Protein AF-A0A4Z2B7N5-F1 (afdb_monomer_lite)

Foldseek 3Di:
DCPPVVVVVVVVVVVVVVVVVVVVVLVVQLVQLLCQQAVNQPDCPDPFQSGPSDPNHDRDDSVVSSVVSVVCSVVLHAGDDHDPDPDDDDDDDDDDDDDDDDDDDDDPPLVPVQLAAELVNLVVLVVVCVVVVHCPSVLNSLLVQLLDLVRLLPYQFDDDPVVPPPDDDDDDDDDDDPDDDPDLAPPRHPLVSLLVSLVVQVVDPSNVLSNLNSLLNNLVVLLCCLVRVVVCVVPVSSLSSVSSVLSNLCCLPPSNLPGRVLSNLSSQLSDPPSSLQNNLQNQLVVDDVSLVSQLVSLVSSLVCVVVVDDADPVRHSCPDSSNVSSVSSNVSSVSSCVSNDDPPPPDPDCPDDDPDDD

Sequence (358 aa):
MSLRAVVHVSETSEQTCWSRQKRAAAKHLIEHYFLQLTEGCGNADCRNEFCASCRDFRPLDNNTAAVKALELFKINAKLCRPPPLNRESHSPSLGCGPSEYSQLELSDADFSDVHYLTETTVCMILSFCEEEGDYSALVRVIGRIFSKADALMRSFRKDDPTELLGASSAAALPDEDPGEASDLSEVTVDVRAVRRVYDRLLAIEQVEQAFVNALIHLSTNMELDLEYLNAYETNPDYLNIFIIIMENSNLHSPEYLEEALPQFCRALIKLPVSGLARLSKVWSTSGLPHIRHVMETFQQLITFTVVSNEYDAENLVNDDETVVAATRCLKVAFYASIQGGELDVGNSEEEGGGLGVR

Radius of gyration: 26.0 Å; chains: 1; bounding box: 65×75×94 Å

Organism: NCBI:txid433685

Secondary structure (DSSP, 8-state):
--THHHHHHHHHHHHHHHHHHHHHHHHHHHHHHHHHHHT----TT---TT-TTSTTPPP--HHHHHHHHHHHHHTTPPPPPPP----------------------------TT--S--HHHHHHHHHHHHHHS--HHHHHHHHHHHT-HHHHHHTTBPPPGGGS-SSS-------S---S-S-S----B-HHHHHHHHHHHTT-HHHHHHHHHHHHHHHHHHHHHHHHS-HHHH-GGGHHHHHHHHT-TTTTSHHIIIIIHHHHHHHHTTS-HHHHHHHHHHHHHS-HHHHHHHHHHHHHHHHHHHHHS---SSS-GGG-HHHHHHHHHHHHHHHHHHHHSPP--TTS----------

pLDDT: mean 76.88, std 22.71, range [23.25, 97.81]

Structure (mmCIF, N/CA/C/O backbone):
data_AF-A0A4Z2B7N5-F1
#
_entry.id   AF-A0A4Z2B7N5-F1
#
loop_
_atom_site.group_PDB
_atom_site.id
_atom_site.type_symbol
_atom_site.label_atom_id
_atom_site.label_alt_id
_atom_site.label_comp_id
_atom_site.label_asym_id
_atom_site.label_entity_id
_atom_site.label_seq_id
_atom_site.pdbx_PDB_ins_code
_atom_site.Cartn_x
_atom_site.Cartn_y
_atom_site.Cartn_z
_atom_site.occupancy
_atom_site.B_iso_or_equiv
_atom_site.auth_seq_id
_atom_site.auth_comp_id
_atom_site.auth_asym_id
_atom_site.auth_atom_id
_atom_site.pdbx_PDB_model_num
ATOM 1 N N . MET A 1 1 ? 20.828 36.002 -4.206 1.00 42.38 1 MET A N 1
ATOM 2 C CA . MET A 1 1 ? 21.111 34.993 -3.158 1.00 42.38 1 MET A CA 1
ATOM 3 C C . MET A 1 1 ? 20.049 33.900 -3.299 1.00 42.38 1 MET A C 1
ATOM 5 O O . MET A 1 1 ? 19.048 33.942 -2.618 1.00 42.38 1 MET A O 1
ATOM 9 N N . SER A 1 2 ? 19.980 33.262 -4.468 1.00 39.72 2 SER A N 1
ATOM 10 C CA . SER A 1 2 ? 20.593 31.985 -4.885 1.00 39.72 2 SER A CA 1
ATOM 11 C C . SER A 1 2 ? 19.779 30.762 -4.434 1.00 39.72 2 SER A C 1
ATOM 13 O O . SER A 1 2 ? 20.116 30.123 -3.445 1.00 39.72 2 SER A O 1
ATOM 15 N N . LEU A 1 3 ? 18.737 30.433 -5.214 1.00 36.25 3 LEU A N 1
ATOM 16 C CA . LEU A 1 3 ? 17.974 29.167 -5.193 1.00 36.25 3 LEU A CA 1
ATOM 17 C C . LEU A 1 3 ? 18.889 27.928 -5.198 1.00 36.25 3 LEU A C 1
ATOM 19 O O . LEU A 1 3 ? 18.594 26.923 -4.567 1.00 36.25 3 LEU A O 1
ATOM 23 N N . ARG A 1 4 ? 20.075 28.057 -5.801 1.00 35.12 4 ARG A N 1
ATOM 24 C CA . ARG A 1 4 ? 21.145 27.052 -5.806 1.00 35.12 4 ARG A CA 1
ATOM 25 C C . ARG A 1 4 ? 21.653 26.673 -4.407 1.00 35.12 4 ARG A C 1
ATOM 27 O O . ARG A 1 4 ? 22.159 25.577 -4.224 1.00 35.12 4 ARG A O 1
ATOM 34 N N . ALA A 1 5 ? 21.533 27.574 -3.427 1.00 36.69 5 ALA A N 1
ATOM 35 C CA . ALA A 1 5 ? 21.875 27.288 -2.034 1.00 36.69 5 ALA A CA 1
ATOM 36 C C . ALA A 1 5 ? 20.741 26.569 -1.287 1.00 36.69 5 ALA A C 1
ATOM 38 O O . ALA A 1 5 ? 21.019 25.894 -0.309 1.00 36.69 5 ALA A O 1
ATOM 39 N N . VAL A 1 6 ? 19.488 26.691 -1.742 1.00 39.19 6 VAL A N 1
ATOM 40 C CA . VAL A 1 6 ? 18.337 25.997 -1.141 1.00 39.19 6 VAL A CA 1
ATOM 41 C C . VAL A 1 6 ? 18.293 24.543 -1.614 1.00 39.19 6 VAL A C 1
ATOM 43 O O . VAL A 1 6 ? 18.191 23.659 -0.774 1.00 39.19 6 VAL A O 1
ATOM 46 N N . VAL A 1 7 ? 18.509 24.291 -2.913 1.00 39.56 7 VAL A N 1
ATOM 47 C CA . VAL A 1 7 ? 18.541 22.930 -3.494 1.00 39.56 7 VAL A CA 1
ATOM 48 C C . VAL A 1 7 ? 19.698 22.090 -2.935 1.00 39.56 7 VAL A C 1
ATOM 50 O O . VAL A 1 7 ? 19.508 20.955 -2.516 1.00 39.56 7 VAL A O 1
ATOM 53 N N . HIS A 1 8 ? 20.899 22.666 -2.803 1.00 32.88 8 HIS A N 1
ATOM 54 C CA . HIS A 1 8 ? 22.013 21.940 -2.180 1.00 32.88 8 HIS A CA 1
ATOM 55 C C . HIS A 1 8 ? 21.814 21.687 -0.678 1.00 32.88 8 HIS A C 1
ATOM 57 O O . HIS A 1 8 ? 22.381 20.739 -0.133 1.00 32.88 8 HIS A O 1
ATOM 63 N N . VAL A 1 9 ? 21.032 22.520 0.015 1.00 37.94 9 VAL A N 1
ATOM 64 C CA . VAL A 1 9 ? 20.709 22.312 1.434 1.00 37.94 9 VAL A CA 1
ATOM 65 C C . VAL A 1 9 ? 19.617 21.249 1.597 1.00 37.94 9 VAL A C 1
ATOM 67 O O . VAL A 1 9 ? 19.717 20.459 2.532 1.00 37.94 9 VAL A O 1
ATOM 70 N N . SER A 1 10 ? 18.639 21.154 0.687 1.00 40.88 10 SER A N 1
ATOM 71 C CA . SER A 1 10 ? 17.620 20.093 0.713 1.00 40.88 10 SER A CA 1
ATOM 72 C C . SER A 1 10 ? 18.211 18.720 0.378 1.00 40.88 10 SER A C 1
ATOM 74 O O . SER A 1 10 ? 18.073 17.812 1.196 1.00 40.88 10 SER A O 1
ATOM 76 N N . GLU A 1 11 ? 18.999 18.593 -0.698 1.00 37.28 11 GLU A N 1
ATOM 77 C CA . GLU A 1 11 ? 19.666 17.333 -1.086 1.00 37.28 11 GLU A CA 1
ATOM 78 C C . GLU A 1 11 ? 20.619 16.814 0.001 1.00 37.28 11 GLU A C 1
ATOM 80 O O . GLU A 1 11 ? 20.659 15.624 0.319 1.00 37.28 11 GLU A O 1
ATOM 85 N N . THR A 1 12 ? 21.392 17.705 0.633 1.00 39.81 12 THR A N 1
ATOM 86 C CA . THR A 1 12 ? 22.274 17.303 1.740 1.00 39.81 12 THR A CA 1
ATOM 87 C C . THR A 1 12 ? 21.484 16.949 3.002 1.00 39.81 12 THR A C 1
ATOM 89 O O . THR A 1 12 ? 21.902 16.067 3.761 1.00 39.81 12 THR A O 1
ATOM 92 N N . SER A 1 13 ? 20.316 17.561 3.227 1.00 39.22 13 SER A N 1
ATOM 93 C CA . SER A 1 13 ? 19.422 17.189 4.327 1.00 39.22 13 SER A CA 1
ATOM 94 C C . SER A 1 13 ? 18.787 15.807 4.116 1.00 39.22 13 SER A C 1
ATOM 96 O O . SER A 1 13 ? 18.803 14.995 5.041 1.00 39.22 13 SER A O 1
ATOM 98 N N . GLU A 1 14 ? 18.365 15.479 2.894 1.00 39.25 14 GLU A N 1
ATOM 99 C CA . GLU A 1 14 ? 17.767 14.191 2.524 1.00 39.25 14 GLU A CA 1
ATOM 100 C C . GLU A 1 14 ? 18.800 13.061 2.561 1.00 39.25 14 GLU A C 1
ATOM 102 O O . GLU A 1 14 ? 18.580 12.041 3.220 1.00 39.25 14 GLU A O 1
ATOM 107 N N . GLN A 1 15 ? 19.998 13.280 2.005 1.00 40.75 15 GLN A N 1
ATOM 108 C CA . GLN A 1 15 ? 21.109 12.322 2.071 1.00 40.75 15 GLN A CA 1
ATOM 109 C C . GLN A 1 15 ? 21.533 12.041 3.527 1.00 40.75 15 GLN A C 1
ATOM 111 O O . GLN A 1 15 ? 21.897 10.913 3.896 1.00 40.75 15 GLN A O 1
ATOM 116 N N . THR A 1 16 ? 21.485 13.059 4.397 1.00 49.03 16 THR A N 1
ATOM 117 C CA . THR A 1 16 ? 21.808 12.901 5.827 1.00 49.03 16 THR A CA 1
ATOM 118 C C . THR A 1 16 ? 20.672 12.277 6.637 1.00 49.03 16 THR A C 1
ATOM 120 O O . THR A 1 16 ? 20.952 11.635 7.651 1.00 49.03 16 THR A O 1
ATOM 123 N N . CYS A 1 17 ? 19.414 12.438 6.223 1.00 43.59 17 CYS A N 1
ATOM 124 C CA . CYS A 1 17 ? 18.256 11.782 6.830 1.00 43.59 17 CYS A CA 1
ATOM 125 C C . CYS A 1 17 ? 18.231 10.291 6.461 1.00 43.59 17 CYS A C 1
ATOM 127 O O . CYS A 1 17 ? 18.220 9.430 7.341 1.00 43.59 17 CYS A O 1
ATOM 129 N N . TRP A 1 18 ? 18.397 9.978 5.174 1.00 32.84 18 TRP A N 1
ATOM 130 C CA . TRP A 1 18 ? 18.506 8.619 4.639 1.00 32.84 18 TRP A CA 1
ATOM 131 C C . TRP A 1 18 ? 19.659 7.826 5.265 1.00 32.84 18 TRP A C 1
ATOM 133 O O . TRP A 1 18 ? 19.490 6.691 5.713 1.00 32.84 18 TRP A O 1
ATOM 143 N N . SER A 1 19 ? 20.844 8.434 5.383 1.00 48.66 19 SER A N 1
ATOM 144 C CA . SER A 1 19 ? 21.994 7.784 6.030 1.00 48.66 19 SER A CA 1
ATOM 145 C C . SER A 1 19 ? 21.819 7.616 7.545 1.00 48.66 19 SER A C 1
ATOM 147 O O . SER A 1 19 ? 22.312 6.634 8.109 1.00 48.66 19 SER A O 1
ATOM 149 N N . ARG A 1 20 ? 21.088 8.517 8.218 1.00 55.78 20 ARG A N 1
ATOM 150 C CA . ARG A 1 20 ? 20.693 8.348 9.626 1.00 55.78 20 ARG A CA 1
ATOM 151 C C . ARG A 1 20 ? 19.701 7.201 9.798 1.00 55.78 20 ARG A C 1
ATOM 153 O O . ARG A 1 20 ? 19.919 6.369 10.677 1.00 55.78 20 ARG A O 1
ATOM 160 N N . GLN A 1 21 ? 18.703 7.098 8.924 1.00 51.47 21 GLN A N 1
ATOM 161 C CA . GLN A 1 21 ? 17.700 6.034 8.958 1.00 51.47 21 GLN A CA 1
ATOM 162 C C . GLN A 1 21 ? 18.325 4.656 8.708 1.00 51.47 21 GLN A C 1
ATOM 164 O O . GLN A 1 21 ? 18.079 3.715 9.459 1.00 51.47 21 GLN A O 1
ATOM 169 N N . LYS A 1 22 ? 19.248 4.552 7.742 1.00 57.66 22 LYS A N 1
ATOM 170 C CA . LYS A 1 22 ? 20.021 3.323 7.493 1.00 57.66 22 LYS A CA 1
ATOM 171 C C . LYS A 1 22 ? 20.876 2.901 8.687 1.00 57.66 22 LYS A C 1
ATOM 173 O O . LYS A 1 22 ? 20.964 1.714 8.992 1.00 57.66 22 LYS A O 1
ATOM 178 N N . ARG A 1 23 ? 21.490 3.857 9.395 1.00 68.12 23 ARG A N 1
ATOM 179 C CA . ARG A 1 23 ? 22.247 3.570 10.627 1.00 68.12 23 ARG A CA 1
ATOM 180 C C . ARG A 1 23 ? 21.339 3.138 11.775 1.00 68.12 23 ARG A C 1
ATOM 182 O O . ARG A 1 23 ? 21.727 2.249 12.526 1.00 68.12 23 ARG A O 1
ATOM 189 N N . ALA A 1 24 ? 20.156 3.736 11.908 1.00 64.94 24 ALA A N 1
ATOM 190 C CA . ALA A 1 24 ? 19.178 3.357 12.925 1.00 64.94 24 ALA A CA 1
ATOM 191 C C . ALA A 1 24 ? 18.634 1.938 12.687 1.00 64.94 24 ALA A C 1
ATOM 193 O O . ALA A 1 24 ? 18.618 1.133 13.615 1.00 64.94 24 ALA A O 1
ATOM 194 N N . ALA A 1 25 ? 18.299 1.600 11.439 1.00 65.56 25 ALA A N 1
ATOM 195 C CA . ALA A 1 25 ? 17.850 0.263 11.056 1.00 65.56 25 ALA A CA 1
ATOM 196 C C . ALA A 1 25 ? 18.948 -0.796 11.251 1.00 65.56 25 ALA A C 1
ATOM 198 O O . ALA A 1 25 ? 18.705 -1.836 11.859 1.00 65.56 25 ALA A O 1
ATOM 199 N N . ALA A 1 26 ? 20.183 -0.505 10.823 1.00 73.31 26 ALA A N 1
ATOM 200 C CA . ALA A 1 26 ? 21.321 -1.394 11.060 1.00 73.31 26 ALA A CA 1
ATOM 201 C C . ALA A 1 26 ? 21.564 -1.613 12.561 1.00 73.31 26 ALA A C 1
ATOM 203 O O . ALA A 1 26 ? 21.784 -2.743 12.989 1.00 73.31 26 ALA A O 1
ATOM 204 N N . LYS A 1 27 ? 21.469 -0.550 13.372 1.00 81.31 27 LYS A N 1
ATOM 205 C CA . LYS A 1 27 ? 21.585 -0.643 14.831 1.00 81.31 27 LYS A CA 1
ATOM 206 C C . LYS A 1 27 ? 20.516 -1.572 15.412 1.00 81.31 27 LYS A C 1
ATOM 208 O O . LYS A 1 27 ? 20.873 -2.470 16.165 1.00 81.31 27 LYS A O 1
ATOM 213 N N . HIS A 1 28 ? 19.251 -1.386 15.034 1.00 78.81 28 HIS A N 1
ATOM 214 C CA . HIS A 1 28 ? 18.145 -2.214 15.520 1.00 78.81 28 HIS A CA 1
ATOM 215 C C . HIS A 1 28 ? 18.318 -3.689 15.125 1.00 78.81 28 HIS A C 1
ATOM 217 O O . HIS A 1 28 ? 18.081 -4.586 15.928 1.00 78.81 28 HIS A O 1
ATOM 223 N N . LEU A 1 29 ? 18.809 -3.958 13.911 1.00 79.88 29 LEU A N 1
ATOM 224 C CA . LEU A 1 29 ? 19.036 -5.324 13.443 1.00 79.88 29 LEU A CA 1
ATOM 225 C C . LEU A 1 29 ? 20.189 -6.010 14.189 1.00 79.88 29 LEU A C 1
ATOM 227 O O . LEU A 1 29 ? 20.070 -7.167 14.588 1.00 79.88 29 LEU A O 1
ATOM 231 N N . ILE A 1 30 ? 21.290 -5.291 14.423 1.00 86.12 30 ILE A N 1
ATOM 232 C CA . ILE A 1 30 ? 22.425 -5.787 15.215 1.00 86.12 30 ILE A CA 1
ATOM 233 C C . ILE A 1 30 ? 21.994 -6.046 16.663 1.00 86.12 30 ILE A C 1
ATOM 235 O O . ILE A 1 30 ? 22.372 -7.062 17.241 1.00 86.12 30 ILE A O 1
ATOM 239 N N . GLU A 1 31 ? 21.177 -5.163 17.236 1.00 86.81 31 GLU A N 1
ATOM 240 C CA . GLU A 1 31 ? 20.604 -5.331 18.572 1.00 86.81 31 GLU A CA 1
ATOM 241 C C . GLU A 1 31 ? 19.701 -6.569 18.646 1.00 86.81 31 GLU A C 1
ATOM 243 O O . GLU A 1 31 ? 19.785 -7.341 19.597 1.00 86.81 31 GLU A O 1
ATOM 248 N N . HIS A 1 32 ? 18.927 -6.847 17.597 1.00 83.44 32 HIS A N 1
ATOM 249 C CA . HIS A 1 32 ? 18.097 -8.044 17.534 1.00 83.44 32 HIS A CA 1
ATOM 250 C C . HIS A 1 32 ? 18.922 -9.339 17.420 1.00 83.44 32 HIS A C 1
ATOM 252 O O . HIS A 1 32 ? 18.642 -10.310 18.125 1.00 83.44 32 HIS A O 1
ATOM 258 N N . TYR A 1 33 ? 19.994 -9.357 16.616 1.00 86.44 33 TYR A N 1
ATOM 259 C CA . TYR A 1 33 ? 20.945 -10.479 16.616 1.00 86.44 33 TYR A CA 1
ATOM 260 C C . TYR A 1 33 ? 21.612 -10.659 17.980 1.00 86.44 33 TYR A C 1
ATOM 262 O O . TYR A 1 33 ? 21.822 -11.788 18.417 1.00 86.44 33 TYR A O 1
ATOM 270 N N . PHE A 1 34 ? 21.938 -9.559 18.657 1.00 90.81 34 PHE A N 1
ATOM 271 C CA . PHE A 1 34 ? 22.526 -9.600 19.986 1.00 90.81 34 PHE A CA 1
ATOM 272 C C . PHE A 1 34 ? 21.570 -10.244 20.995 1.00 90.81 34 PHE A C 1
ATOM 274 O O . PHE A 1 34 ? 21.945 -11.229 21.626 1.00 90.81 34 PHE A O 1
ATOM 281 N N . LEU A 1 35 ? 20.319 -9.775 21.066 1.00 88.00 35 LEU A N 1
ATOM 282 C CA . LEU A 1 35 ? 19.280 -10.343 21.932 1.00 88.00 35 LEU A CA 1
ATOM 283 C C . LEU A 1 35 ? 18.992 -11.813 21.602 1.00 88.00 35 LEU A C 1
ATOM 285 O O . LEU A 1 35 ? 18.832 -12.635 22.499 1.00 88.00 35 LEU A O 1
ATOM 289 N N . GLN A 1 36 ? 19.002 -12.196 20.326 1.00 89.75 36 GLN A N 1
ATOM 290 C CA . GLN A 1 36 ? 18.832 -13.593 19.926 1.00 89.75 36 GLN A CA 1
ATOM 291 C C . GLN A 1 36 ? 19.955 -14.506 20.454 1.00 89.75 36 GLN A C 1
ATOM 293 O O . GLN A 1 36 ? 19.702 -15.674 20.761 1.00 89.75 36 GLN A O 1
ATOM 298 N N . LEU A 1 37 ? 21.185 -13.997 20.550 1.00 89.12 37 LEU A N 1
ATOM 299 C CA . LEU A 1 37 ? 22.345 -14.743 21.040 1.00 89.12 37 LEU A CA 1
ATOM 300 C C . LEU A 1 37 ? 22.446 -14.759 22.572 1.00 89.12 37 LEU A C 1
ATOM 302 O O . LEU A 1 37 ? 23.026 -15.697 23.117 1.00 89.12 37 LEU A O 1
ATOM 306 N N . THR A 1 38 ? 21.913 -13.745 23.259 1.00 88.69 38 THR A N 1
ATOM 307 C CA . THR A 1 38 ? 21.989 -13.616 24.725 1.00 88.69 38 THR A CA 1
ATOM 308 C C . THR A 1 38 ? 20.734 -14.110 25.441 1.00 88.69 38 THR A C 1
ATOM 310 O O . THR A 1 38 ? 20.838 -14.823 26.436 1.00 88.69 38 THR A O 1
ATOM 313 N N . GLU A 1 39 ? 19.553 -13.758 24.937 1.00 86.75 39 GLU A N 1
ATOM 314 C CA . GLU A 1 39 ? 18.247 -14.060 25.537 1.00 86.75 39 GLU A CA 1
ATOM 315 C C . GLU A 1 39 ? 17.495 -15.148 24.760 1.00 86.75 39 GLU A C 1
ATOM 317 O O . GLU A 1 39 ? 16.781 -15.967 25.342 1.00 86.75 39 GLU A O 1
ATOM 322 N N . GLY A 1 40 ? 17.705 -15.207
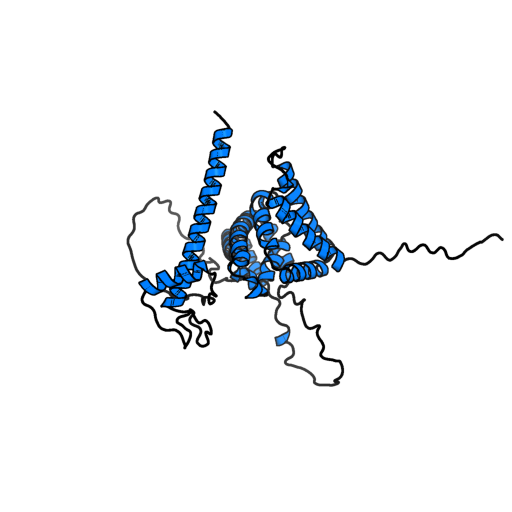 23.443 1.00 82.88 40 GLY A N 1
ATOM 323 C CA . GLY A 1 40 ? 16.995 -16.124 22.561 1.00 82.88 40 GLY A CA 1
ATOM 324 C C . GLY A 1 40 ? 15.592 -15.632 22.212 1.00 82.88 40 GLY A C 1
ATOM 325 O O . GLY A 1 40 ? 15.178 -14.539 22.577 1.00 82.88 40 GLY A O 1
ATOM 326 N N . CYS A 1 41 ? 14.852 -16.430 21.447 1.00 82.44 41 CYS A N 1
ATOM 327 C CA . CYS A 1 41 ? 13.516 -16.066 20.970 1.00 82.44 41 CYS A CA 1
ATOM 328 C C . CYS A 1 41 ? 12.372 -16.564 21.863 1.00 82.44 41 CYS A C 1
ATOM 330 O O . CYS A 1 41 ? 11.213 -16.353 21.531 1.00 82.44 41 CYS A O 1
ATOM 332 N N . GLY A 1 42 ? 12.665 -17.272 22.957 1.00 78.31 42 GLY A N 1
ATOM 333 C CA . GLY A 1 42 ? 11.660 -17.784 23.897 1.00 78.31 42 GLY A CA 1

— EXERCISE —
Lines before the one containing "ATOM 313 N N" are not wanted; repeat that line and the rest of the listing exactly, leaving out pictures.

— SOLUTION FOR THIS PROBLEM —
ATOM 313 N N . GLU A 1 39 ? 19.553 -13.758 24.937 1.00 86.75 39 GLU A N 1
ATOM 314 C CA . GLU A 1 39 ? 18.247 -14.060 25.537 1.00 86.75 39 GLU A CA 1
ATOM 315 C C . GLU A 1 39 ? 17.495 -15.148 24.760 1.00 86.75 39 GLU A C 1
ATOM 317 O O . GLU A 1 39 ? 16.781 -15.967 25.342 1.00 86.75 39 GLU A O 1
ATOM 322 N N . GLY A 1 40 ? 17.705 -15.207
 23.443 1.00 82.88 40 GLY A N 1
ATOM 323 C CA . GLY A 1 40 ? 16.995 -16.124 22.561 1.00 82.88 40 GLY A CA 1
ATOM 324 C C . GLY A 1 40 ? 15.592 -15.632 22.212 1.00 82.88 40 GLY A C 1
ATOM 325 O O . GLY A 1 40 ? 15.178 -14.539 22.577 1.00 82.88 40 GLY A O 1
ATOM 326 N N . CYS A 1 41 ? 14.852 -16.430 21.447 1.00 82.44 41 CYS A N 1
ATOM 327 C CA . CYS A 1 41 ? 13.516 -16.066 20.970 1.00 82.44 41 CYS A CA 1
ATOM 328 C C . CYS A 1 41 ? 12.372 -16.564 21.863 1.00 82.44 41 CYS A C 1
ATOM 330 O O . CYS A 1 41 ? 11.213 -16.353 21.531 1.00 82.44 41 CYS A O 1
ATOM 332 N N . GLY A 1 42 ? 12.665 -17.272 22.957 1.00 78.31 42 GLY A N 1
ATOM 333 C CA . GLY A 1 42 ? 11.660 -17.784 23.897 1.00 78.31 42 GLY A CA 1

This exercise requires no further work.